**What the exercise asks**
The lines below, from the one holding "ATOM 155 N N" through the one holding "ATOM 215 N N", are to be restated word for word, with all images left out.

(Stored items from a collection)
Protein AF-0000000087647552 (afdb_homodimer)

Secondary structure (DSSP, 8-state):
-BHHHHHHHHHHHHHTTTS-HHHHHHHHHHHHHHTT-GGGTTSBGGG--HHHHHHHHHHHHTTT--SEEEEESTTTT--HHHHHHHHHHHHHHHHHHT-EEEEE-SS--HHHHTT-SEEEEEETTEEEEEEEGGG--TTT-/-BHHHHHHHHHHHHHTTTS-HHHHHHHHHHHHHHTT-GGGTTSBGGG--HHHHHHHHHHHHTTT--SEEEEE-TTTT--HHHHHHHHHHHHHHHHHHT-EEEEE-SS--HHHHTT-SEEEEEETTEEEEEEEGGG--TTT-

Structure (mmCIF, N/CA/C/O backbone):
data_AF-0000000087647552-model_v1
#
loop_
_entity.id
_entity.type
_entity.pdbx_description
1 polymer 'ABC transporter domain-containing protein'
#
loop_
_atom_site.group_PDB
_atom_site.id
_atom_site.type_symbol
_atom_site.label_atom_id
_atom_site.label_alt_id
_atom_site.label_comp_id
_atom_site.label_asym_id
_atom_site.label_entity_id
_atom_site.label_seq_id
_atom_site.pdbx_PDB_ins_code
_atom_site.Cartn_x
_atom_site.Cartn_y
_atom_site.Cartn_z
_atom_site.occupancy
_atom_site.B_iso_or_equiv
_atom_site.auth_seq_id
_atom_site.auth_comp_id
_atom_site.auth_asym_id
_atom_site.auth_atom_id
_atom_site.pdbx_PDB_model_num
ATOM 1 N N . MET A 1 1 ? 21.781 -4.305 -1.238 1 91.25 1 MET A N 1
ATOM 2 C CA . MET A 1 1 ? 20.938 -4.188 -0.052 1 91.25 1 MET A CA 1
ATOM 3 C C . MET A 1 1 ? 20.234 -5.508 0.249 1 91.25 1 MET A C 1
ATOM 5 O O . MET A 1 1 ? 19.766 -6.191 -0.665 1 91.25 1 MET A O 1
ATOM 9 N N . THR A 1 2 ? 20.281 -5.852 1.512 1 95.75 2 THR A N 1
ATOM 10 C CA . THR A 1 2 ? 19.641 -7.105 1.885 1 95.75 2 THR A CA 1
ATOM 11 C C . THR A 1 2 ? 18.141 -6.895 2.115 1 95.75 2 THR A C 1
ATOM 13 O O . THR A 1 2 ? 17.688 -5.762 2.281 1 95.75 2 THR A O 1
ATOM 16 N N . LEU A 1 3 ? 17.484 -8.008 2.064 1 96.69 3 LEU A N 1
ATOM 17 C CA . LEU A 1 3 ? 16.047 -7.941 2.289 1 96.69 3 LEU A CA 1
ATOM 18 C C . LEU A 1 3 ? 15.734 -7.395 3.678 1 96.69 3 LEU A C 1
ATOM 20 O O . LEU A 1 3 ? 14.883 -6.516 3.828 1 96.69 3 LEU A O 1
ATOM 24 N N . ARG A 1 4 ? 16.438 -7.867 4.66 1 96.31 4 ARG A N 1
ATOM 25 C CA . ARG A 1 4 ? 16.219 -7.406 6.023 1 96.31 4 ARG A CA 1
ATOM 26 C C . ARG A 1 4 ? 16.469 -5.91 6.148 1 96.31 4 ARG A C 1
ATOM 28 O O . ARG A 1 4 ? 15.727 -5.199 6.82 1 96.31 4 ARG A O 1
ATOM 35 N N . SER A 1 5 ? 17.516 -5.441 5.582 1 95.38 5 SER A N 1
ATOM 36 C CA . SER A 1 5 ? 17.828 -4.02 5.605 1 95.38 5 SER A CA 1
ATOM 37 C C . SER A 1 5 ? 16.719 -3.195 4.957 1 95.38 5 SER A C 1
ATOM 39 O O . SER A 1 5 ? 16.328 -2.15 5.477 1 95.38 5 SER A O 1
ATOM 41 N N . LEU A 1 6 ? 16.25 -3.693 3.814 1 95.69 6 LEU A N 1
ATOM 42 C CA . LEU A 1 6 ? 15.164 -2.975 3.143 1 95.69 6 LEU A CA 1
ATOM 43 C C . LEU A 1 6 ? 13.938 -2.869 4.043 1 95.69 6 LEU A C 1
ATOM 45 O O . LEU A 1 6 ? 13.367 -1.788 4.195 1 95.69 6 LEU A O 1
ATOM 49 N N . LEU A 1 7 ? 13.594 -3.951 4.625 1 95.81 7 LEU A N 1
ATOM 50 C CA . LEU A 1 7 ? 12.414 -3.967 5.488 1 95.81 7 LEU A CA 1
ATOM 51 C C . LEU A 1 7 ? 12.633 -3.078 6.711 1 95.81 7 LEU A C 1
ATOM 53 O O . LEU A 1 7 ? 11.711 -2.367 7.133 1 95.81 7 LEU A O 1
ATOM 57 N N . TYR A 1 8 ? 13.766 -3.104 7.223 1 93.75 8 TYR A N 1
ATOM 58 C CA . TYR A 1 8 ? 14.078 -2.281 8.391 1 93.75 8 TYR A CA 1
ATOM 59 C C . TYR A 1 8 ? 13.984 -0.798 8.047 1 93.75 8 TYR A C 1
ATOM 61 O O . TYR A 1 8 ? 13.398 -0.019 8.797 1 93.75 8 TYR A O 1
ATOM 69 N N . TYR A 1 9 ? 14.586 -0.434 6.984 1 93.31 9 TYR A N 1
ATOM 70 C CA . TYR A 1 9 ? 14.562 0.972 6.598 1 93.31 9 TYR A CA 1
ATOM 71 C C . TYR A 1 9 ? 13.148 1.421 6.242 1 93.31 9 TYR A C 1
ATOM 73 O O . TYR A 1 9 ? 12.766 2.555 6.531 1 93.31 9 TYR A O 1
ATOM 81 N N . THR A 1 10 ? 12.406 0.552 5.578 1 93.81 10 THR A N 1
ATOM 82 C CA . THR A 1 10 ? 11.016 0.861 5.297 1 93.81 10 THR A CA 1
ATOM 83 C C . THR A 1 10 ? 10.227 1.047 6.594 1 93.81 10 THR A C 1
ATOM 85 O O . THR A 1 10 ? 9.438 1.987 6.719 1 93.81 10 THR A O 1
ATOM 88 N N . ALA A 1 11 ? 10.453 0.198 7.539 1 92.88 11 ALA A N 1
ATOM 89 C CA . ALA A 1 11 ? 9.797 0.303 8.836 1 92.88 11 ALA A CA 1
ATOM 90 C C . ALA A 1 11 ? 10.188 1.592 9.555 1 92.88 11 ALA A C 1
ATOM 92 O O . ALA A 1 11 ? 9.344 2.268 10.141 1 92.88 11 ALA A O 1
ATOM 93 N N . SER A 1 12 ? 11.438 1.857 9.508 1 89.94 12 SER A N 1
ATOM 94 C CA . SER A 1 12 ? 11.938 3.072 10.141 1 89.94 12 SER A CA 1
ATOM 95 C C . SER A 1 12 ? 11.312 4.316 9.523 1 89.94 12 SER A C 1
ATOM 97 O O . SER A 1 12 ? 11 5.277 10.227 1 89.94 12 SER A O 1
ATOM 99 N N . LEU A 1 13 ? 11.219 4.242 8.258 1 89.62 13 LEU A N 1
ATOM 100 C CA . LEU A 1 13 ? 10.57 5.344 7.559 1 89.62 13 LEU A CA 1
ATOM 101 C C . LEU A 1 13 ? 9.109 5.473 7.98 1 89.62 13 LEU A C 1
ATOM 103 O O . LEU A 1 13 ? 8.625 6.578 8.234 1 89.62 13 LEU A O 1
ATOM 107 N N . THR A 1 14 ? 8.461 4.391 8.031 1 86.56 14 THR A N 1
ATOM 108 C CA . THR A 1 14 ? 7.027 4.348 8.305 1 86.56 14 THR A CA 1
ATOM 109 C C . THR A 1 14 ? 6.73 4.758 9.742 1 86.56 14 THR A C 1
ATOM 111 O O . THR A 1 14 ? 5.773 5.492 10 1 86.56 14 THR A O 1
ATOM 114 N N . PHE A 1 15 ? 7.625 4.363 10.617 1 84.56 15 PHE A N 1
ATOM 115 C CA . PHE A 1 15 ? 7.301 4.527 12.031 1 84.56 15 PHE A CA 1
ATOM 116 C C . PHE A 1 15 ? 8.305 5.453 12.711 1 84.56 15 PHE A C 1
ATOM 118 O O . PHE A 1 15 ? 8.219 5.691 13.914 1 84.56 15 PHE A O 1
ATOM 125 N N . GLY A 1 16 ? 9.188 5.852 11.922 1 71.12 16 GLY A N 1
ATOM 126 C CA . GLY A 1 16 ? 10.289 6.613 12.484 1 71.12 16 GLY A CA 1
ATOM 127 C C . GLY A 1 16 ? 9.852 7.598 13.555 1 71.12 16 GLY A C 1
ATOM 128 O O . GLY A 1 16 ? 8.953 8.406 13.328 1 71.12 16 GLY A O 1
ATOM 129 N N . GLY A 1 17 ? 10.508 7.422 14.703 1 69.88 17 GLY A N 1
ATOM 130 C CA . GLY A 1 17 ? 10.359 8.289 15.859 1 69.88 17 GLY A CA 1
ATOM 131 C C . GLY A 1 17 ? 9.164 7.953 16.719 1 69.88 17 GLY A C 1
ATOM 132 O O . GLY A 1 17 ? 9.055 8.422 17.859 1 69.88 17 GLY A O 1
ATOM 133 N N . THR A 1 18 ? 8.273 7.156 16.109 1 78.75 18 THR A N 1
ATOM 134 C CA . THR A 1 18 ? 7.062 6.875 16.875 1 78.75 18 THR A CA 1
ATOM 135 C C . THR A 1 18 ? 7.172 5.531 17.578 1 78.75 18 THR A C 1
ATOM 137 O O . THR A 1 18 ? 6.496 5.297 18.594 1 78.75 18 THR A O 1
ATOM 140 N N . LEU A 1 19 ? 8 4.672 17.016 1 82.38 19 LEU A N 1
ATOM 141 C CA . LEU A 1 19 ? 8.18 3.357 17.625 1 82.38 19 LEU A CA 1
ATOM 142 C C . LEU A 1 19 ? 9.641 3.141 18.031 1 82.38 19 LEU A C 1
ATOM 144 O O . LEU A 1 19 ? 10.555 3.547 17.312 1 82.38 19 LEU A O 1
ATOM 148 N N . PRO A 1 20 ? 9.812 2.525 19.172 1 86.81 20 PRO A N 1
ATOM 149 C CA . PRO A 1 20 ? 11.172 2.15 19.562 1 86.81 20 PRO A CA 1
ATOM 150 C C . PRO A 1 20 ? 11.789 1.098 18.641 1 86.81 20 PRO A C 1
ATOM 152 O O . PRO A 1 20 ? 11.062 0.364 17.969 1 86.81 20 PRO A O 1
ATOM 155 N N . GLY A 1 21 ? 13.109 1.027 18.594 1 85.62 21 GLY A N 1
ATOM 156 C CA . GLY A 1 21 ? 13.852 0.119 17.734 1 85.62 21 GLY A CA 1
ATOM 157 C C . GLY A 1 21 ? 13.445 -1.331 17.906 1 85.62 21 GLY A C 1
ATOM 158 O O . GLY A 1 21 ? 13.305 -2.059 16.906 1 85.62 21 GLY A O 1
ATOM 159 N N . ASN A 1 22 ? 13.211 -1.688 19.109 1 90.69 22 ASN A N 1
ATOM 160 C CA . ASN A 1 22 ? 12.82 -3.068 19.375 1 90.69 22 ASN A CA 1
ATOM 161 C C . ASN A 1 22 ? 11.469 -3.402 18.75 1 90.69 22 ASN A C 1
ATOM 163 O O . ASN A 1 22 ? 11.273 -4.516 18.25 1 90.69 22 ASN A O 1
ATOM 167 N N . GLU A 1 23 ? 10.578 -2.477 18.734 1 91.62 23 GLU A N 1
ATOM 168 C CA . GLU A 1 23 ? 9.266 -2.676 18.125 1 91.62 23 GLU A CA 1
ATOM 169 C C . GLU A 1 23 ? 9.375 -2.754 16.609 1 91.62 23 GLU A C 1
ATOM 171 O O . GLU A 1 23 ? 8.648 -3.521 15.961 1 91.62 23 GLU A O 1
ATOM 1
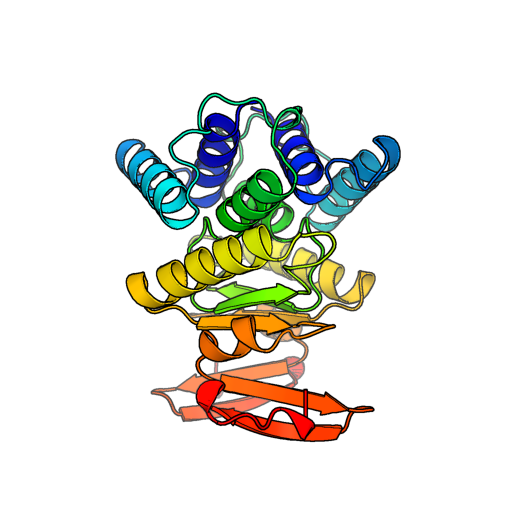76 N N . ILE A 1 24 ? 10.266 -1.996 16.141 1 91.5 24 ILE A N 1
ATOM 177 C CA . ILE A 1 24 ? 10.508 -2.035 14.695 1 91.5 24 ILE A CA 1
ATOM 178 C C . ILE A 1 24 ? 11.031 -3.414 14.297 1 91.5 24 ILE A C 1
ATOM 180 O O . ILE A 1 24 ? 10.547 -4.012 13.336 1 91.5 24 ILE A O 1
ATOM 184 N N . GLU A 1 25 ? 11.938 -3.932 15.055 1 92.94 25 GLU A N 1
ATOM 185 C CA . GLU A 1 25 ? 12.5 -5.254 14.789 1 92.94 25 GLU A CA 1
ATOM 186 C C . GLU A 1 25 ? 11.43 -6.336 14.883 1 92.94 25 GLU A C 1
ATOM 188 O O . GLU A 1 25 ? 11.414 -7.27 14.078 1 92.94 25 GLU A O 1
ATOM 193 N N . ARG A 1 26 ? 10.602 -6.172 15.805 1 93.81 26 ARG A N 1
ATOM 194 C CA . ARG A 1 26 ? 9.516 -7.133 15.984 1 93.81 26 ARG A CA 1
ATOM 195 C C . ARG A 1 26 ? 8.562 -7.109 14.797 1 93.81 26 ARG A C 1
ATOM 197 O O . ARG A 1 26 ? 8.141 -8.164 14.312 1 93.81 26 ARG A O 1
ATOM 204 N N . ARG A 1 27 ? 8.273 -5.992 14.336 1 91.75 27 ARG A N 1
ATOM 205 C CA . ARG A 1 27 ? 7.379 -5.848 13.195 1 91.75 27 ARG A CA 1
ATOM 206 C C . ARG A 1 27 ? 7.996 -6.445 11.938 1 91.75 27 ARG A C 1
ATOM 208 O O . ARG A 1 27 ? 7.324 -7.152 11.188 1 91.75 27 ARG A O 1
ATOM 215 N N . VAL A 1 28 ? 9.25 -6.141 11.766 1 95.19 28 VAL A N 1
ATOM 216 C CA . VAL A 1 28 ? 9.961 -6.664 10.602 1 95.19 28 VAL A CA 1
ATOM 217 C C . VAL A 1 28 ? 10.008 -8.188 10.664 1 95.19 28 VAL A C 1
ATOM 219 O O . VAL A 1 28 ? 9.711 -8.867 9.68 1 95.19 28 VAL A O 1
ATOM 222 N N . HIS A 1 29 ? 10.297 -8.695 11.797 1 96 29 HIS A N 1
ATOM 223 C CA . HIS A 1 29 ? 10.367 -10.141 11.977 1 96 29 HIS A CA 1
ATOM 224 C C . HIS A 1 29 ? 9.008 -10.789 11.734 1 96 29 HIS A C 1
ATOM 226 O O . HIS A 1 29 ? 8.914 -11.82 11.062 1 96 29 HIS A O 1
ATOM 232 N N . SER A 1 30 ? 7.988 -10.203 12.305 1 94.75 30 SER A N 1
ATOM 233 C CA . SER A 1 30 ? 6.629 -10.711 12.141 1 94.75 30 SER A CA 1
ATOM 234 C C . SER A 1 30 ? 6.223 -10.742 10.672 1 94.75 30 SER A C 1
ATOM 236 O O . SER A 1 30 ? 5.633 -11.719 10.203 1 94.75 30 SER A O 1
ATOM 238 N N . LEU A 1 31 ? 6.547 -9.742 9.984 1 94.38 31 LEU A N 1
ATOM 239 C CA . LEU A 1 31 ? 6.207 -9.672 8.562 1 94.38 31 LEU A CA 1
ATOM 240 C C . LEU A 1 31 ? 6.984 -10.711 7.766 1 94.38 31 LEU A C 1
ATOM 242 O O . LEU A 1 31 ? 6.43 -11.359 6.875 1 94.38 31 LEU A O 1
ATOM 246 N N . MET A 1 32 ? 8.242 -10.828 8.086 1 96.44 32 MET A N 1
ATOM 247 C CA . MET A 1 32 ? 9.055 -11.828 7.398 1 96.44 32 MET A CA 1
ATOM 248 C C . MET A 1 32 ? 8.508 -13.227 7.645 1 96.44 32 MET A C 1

...

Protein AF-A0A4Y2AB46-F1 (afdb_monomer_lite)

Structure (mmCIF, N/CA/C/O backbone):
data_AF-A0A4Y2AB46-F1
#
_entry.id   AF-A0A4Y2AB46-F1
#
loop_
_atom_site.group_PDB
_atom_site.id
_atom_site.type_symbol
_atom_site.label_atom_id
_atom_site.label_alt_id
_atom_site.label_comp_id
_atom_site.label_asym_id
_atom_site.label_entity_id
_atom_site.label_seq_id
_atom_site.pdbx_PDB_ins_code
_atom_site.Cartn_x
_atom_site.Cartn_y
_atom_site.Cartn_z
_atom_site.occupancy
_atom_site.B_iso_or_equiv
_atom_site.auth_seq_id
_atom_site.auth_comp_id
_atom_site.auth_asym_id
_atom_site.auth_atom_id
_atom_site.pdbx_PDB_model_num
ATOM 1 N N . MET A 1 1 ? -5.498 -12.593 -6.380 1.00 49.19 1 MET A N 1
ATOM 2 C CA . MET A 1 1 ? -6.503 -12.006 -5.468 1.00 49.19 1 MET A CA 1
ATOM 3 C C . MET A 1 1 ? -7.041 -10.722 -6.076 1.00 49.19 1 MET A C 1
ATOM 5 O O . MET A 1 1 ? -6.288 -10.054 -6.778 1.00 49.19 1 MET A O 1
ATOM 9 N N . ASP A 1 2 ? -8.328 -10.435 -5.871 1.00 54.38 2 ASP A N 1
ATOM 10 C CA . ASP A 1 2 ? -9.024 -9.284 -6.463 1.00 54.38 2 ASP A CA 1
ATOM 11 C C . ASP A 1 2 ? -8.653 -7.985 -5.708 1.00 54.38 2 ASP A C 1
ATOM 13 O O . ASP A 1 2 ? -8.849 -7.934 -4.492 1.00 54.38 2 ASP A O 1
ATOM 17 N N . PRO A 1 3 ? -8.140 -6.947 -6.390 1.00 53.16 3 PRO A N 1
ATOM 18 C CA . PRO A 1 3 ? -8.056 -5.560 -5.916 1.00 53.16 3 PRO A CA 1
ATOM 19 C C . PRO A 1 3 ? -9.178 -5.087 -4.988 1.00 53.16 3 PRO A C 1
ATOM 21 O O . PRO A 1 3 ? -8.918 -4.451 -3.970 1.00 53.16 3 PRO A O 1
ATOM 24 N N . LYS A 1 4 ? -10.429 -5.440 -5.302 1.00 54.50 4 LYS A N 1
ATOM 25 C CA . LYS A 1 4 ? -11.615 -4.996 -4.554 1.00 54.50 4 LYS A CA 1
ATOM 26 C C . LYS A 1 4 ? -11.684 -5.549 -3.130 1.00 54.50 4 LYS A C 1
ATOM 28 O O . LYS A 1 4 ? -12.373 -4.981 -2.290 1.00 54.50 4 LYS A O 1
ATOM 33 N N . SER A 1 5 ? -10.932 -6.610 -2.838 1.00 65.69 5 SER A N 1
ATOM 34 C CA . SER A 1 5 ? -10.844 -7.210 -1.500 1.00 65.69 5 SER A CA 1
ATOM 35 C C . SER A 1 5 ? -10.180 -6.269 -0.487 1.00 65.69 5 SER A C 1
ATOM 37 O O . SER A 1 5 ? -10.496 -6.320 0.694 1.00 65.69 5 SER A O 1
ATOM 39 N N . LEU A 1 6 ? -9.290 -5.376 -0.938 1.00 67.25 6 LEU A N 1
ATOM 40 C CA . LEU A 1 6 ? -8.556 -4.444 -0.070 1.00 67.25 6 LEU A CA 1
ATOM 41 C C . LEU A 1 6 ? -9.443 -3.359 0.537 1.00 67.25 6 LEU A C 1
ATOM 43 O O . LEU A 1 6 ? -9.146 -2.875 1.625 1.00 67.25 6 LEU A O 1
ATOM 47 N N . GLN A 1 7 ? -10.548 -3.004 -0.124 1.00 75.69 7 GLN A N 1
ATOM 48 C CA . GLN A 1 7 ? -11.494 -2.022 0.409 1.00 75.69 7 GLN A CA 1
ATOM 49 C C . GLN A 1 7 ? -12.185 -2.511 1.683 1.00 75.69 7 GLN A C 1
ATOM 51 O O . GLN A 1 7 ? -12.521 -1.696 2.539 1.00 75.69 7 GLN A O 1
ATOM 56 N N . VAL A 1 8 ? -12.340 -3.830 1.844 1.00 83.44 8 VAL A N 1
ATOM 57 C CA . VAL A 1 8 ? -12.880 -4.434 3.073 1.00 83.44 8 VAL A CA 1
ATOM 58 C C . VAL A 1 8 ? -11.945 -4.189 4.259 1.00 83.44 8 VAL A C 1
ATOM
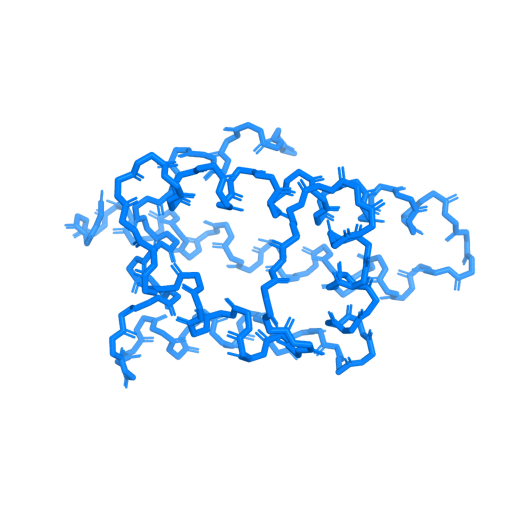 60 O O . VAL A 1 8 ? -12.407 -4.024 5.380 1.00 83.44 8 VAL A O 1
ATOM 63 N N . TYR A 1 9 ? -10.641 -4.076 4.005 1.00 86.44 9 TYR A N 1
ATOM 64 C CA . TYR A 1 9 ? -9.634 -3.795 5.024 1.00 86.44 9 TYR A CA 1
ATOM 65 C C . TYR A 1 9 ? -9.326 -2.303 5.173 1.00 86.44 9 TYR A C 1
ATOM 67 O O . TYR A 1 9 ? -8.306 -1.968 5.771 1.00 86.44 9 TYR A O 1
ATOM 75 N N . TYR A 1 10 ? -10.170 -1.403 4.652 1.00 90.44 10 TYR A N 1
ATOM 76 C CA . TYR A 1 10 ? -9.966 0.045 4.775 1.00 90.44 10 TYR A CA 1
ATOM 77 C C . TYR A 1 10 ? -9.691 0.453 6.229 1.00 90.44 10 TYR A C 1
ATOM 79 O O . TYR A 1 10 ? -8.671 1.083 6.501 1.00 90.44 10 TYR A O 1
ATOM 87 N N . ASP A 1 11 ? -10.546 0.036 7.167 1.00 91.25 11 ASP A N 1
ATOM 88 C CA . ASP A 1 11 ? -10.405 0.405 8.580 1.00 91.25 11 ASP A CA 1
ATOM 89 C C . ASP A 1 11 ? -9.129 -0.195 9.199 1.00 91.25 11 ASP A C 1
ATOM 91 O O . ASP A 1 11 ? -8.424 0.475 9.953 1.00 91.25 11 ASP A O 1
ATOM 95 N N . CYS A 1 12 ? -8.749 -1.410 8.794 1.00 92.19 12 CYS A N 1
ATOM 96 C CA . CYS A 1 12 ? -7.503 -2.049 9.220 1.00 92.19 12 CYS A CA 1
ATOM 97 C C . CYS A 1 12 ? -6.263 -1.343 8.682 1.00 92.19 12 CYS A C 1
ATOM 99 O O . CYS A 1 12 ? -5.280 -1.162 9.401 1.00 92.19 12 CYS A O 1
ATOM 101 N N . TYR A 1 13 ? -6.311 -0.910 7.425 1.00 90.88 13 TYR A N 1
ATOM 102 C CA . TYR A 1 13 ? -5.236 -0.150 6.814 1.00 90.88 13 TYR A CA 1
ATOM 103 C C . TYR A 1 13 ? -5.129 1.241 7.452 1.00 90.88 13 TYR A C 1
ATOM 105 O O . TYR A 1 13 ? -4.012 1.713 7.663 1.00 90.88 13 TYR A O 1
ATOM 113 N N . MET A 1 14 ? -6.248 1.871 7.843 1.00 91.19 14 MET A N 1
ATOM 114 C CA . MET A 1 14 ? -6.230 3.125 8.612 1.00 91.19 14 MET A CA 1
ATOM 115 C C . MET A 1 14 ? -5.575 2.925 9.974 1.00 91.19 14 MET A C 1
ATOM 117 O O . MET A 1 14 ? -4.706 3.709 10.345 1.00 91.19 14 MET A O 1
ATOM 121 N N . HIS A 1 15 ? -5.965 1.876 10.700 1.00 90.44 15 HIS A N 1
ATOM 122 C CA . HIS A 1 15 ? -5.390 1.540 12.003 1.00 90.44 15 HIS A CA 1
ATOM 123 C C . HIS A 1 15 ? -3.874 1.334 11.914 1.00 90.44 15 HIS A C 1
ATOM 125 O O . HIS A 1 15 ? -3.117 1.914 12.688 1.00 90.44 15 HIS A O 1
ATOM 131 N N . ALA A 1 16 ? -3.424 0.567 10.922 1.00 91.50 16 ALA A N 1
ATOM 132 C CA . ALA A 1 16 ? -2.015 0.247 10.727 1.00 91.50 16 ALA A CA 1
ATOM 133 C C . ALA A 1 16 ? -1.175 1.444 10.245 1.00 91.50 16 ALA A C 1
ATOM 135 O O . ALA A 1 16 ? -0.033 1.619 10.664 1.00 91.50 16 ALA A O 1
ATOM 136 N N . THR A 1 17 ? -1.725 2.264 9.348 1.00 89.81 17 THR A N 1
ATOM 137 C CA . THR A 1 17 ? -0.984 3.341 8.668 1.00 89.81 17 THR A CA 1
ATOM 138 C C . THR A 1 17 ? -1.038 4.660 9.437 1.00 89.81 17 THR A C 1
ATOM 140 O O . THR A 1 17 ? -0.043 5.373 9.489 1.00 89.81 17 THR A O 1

**Written solution**
ATOM 155 N N . GLY A 1 21 ? 13.109 1.027 18.594 1 85.62 21 GLY A N 1
ATOM 156 C CA . GLY A 1 21 ? 13.852 0.119 17.734 1 85.62 21 GLY A CA 1
ATOM 157 C C . GLY A 1 21 ? 13.445 -1.331 17.906 1 85.62 21 GLY A C 1
ATOM 158 O O . GLY A 1 21 ? 13.305 -2.059 16.906 1 85.62 21 GLY A O 1
ATOM 159 N N . ASN A 1 22 ? 13.211 -1.688 19.109 1 90.69 22 ASN A N 1
ATOM 160 C CA . ASN A 1 22 ? 12.82 -3.068 19.375 1 90.69 22 ASN A CA 1
ATOM 161 C C . ASN A 1 22 ? 11.469 -3.402 18.75 1 90.69 22 ASN A C 1
ATOM 163 O O . ASN A 1 22 ? 11.273 -4.516 18.25 1 90.69 22 ASN A O 1
ATOM 167 N N . GLU A 1 23 ? 10.578 -2.477 18.734 1 91.62 23 GLU A N 1
ATOM 168 C CA . GLU A 1 23 ? 9.266 -2.676 18.125 1 91.62 23 GLU A CA 1
ATOM 169 C C . GLU A 1 23 ? 9.375 -2.754 16.609 1 91.62 23 GLU A C 1
ATOM 171 O O . GLU A 1 23 ? 8.648 -3.521 15.961 1 91.62 23 GLU A O 1
ATOM 1
76 N N . ILE A 1 24 ? 10.266 -1.996 16.141 1 91.5 24 ILE A N 1
ATOM 177 C CA . ILE A 1 24 ? 10.508 -2.035 14.695 1 91.5 24 ILE A CA 1
ATOM 178 C C . ILE A 1 24 ? 11.031 -3.414 14.297 1 91.5 24 ILE A C 1
ATOM 180 O O . ILE A 1 24 ? 10.547 -4.012 13.336 1 91.5 24 ILE A O 1
ATOM 184 N N . GLU A 1 25 ? 11.938 -3.932 15.055 1 92.94 25 GLU A N 1
ATOM 185 C CA . GLU A 1 25 ? 12.5 -5.254 14.789 1 92.94 25 GLU A CA 1
ATOM 186 C C . GLU A 1 25 ? 11.43 -6.336 14.883 1 92.94 25 GLU A C 1
ATOM 188 O O . GLU A 1 25 ? 11.414 -7.27 14.078 1 92.94 25 GLU A O 1
ATOM 193 N N . ARG A 1 26 ? 10.602 -6.172 15.805 1 93.81 26 ARG A N 1
ATOM 194 C CA . ARG A 1 26 ? 9.516 -7.133 15.984 1 93.81 26 ARG A CA 1
ATOM 195 C C . ARG A 1 26 ? 8.562 -7.109 14.797 1 93.81 26 ARG A C 1
ATOM 197 O O . ARG A 1 26 ? 8.141 -8.164 14.312 1 93.81 26 ARG A O 1
ATOM 204 N N . ARG A 1 27 ? 8.273 -5.992 14.336 1 91.75 27 ARG A N 1
ATOM 205 C CA . ARG A 1 27 ? 7.379 -5.848 13.195 1 91.75 27 ARG A CA 1
ATOM 206 C C . ARG A 1 27 ? 7.996 -6.445 11.938 1 91.75 27 ARG A C 1
ATOM 208 O O . ARG A 1 27 ? 7.324 -7.152 11.188 1 91.75 27 ARG A O 1
ATOM 215 N N . VAL A 1 28 ? 9.25 -6.141 11.766 1 95.19 28 VAL A N 1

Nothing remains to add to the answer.